#### [Activity]
Would you repeat exactly the part of the listing below that runs from the line containing "ATOM 27 O O" down to the line containing "ATOM 45 C CA", inclusive, and nothing else?

#### [Data section]
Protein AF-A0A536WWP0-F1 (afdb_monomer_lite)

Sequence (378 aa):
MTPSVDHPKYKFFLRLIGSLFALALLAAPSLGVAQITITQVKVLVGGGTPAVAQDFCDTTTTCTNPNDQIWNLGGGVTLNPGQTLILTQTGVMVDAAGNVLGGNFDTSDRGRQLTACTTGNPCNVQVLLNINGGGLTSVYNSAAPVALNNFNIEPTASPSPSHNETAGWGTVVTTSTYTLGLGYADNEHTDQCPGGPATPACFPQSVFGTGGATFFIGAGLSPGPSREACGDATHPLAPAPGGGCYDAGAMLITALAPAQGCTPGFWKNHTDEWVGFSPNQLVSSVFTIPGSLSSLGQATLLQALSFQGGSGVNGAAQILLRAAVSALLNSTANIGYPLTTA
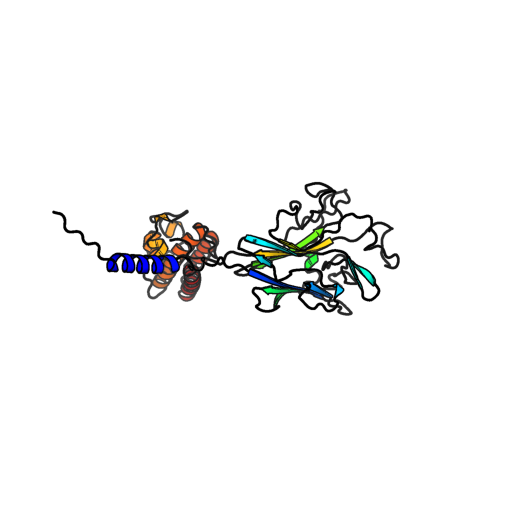QVINQVNAALATLDRATILALATTLDTDNNLVCPLN

pLDDT: mean 74.85, std 22.38, range [34.03, 98.88]

Foldseek 3Di:
DDDDDPDVVVVVVVVVVVVVVVVVVVDPPPVDFDKKWWQKKKKWKWWFVVIDIFMAIDCVDDGPDNLSNFFDQPRTDIDGAQAKEKEWGADWGADPVRATFASFPAQQQCGVNVDHFDPVTAIKMWMWTQMPNPDTDTQDIDRGSRVQCVQLDADPDDPDPQRQGQGAWDFRDDDLWKTKTKHKFDQPRQQQAVVGLVFSARTSDNDDGVPPHNHYTHDRDRPDPCLPNQDDPPDPDDDDPRDDDDMHMMMMMGTHGRQAAAALVVCLVPQVLFDPDHQQAFLVVQAPADPVQVVNRRDGLSVLLVQDADDALNSLLSLLSNLLSRLLRSQRSPRRQVDHNVRSRVQSNVQNVVSDSVSSNVNSVVSNVSNPGHHPDD

Secondary structure (DSSP, 8-state):
-PPP---HHHHHHHHHHHHHHHHSSS-S-------EEEEEEEEEEE-SSS---EEEEETTS--SSGGGEEE--TT-EEE-TT-EEEEEEESEEE-TT--EEE-S--SSS-SS-SS--BTTB-BEEEEEEEETTS--EEEEEE--TBTTGGG----TT-SSS--------EEEEE-SSEEEEEEEEE-S-GGGSTT-TT----SSSS---TTSSSEEEEEPPP--S-GGGS--TTSTT--STT----EEEEEEEEEPPPPB---HHHHHH-GGG--SS-TTSBGGGTS---GGGHHHHTSBHHHHTT----SHHHHHHHHHHHHHHHHHHHHHTTS--SS-HHHHHHHHHHHHHT--HHHHHHHHHHHHHHHTSB----

Structure (mmCIF, N/CA/C/O backbone):
data_AF-A0A536WWP0-F1
#
_entry.id   AF-A0A536WWP0-F1
#
loop_
_atom_site.group_PDB
_atom_site.id
_atom_site.type_symbol
_atom_site.label_atom_id
_atom_site.label_alt_id
_atom_site.label_comp_id
_atom_site.label_asym_id
_atom_site.label_entity_id
_atom_site.label_seq_id
_atom_site.pdbx_PDB_ins_code
_atom_site.Cartn_x
_atom_site.Cartn_y
_atom_site.Cartn_z
_atom_site.occupancy
_atom_site.B_iso_or_equiv
_atom_site.auth_seq_id
_atom_site.auth_comp_id
_atom_site.auth_asym_id
_atom_site.auth_atom_id
_atom_site.pdbx_PDB_model_num
ATOM 1 N N . MET A 1 1 ? -37.547 -65.770 10.160 1.00 39.16 1 MET A N 1
ATOM 2 C CA . MET A 1 1 ? -37.886 -65.275 8.810 1.00 39.16 1 MET A CA 1
ATOM 3 C C . MET A 1 1 ? -37.758 -63.764 8.827 1.00 39.16 1 MET A C 1
ATOM 5 O O . MET A 1 1 ? -38.624 -63.083 9.352 1.00 39.16 1 MET A O 1
ATOM 9 N N . THR A 1 2 ? -36.619 -63.260 8.372 1.00 34.16 2 THR A N 1
ATOM 10 C CA . THR A 1 2 ? -36.347 -61.834 8.162 1.00 34.16 2 THR A CA 1
ATOM 11 C C . THR A 1 2 ? -36.919 -61.419 6.802 1.00 34.16 2 THR A C 1
ATOM 13 O O . THR A 1 2 ? -36.677 -62.133 5.827 1.00 34.16 2 THR A O 1
ATOM 16 N N . PRO A 1 3 ? -37.662 -60.305 6.677 1.00 39.78 3 PRO A N 1
ATOM 17 C CA . PRO A 1 3 ? -37.998 -59.782 5.367 1.00 39.78 3 PRO A CA 1
ATOM 18 C C . PRO A 1 3 ? -36.805 -58.989 4.825 1.00 39.78 3 PRO A C 1
ATOM 20 O O . PRO A 1 3 ? -36.369 -57.995 5.405 1.00 39.78 3 PRO A O 1
ATOM 23 N N . SER A 1 4 ? -36.273 -59.481 3.709 1.00 46.62 4 SER A N 1
ATOM 24 C CA . SER A 1 4 ? -35.344 -58.775 2.833 1.00 46.62 4 SER A CA 1
ATOM 25 C C . SER A 1 4 ? -36.061 -57.588 2.185 1.00 46.62 4 SER A C 1
ATOM 27 O O . SER A 1 4 ? -37.107 -57.767 1.561 1.00 46.62 4 SER A O 1
ATOM 29 N N . VAL A 1 5 ? -35.499 -56.385 2.316 1.00 47.69 5 VAL A N 1
ATOM 30 C CA . VAL A 1 5 ? -35.882 -55.215 1.513 1.00 47.69 5 VAL A CA 1
ATOM 31 C C . VAL A 1 5 ? -34.676 -54.813 0.668 1.00 47.69 5 VAL A C 1
ATOM 33 O O . VAL A 1 5 ? -34.026 -53.795 0.892 1.00 47.69 5 VAL A O 1
ATOM 36 N N . ASP A 1 6 ? -34.364 -55.645 -0.323 1.00 51.34 6 ASP A N 1
ATOM 37 C CA . ASP A 1 6 ? -33.534 -55.255 -1.461 1.00 51.34 6 ASP A CA 1
ATOM 38 C C . ASP A 1 6 ? -34.396 -54.440 -2.438 1.00 51.34 6 ASP A C 1
ATOM 40 O O . ASP A 1 6 ? -34.976 -54.958 -3.394 1.00 51.34 6 ASP A O 1
ATOM 44 N N . HIS A 1 7 ? -34.513 -53.132 -2.187 1.00 48.31 7 HIS A N 1
ATOM 45 C CA . HIS A 1 7 ? -35.102 -52.201 -3.149 1.00 48.31 7 HIS A CA 1
ATOM 46 C C . HIS A 1 7 ? -34.007 -51.398 -3.880 1.00 48.31 7 HIS A C 1
ATOM 48 O O . HIS A 1 7 ? -33.437 -50.462 -3.309 1.00 48.31 7 HIS A O 1
ATOM 54 N N . PRO A 1 8 ? -33.731 -51.689 -5.171 1.00 46.59 8 PRO A N 1
ATOM 55 C CA . PRO A 1 8 ? -32.655 -51.045 -5.938 1.00 46.59 8 PRO A CA 1
ATOM 56 C C . PRO A 1 8 ? -32.856 -49.535 -6.160 1.00 46.59 8 PRO A C 1
ATOM 58 O O . PRO A 1 8 ? -31.915 -48.833 -6.524 1.00 46.59 8 PRO A O 1
ATOM 61 N N . LYS A 1 9 ? -34.053 -49.002 -5.882 1.00 45.72 9 LYS A N 1
ATOM 62 C CA . LYS A 1 9 ? -34.379 -47.576 -6.036 1.00 45.72 9 LYS A CA 1
ATOM 63 C C . LYS A 1 9 ? -33.767 -46.685 -4.940 1.00 45.72 9 LYS A C 1
ATOM 65 O O . LYS A 1 9 ? -33.416 -45.546 -5.228 1.00 45.72 9 LYS A O 1
ATOM 70 N N . TYR A 1 10 ? -33.544 -47.205 -3.726 1.00 39.50 10 TYR A N 1
ATOM 71 C CA . TYR A 1 10 ? -32.942 -46.430 -2.624 1.00 39.50 10 TYR A CA 1
ATOM 72 C C . TYR A 1 10 ? -31.416 -46.283 -2.750 1.00 39.50 10 TYR A C 1
ATOM 74 O O . TYR A 1 10 ? -30.865 -45.235 -2.418 1.00 39.50 10 TYR A O 1
ATOM 82 N N . LYS A 1 11 ? -30.727 -47.291 -3.308 1.00 41.34 11 LYS A N 1
ATOM 83 C CA . LYS A 1 11 ? -29.276 -47.230 -3.578 1.00 41.34 11 LYS A CA 1
ATOM 84 C C . LYS A 1 11 ? -28.925 -46.260 -4.716 1.00 41.34 11 LYS A C 1
ATOM 86 O O . LYS A 1 11 ? -27.823 -45.717 -4.723 1.00 41.34 11 LYS A O 1
ATOM 91 N N . PHE A 1 12 ? -29.851 -46.012 -5.646 1.00 44.34 12 PHE A N 1
ATOM 92 C CA . PHE A 1 12 ? -29.658 -45.046 -6.733 1.00 44.34 12 PHE A CA 1
ATOM 93 C C . PHE A 1 12 ? -29.840 -43.595 -6.255 1.00 44.34 12 PHE A C 1
ATOM 95 O O . PHE A 1 12 ? -29.046 -42.728 -6.610 1.00 44.34 12 PHE A O 1
ATOM 102 N N . PHE A 1 13 ? -30.814 -43.339 -5.374 1.00 42.41 13 PHE A N 1
ATOM 103 C CA . PHE A 1 13 ? -31.085 -41.992 -4.854 1.00 42.41 13 PHE A CA 1
ATOM 104 C C . PHE A 1 13 ? -30.006 -41.488 -3.876 1.00 42.41 13 PHE A C 1
ATOM 106 O O . PHE A 1 13 ? -29.618 -40.324 -3.948 1.00 42.41 13 PHE A O 1
ATOM 113 N N . LEU A 1 14 ? -29.441 -42.359 -3.024 1.00 39.72 14 LEU A N 1
ATOM 114 C CA . LEU A 1 14 ? -28.329 -41.968 -2.140 1.00 39.72 14 LEU A CA 1
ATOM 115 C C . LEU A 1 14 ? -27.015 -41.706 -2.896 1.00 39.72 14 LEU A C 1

#### [Answer section]
ATOM 27 O O . SER A 1 4 ? -37.107 -57.767 1.561 1.00 46.62 4 SER A O 1
ATOM 29 N N . VAL A 1 5 ? -35.499 -56.385 2.316 1.00 47.69 5 VAL A N 1
ATOM 30 C CA . VAL A 1 5 ? -35.882 -55.215 1.513 1.00 47.69 5 VAL A CA 1
ATOM 31 C C . VAL A 1 5 ? -34.676 -54.813 0.668 1.00 47.69 5 VAL A C 1
ATOM 33 O O . VAL A 1 5 ? -34.026 -53.795 0.892 1.00 47.69 5 VAL A O 1
ATOM 36 N N . ASP A 1 6 ? -34.364 -55.645 -0.323 1.00 51.34 6 ASP A N 1
ATOM 37 C CA . ASP A 1 6 ? -33.534 -55.255 -1.461 1.00 51.34 6 ASP A CA 1
ATOM 38 C C . ASP A 1 6 ? -34.396 -54.440 -2.438 1.00 51.34 6 ASP A C 1
ATOM 40 O O . ASP A 1 6 ? -34.976 -54.958 -3.394 1.00 51.34 6 ASP A O 1
ATOM 44 N N . HIS A 1 7 ? -34.513 -53.132 -2.187 1.00 48.31 7 HIS A N 1
ATOM 45 C CA . HIS A 1 7 ? -35.102 -52.201 -3.149 1.00 48.31 7 HIS A CA 1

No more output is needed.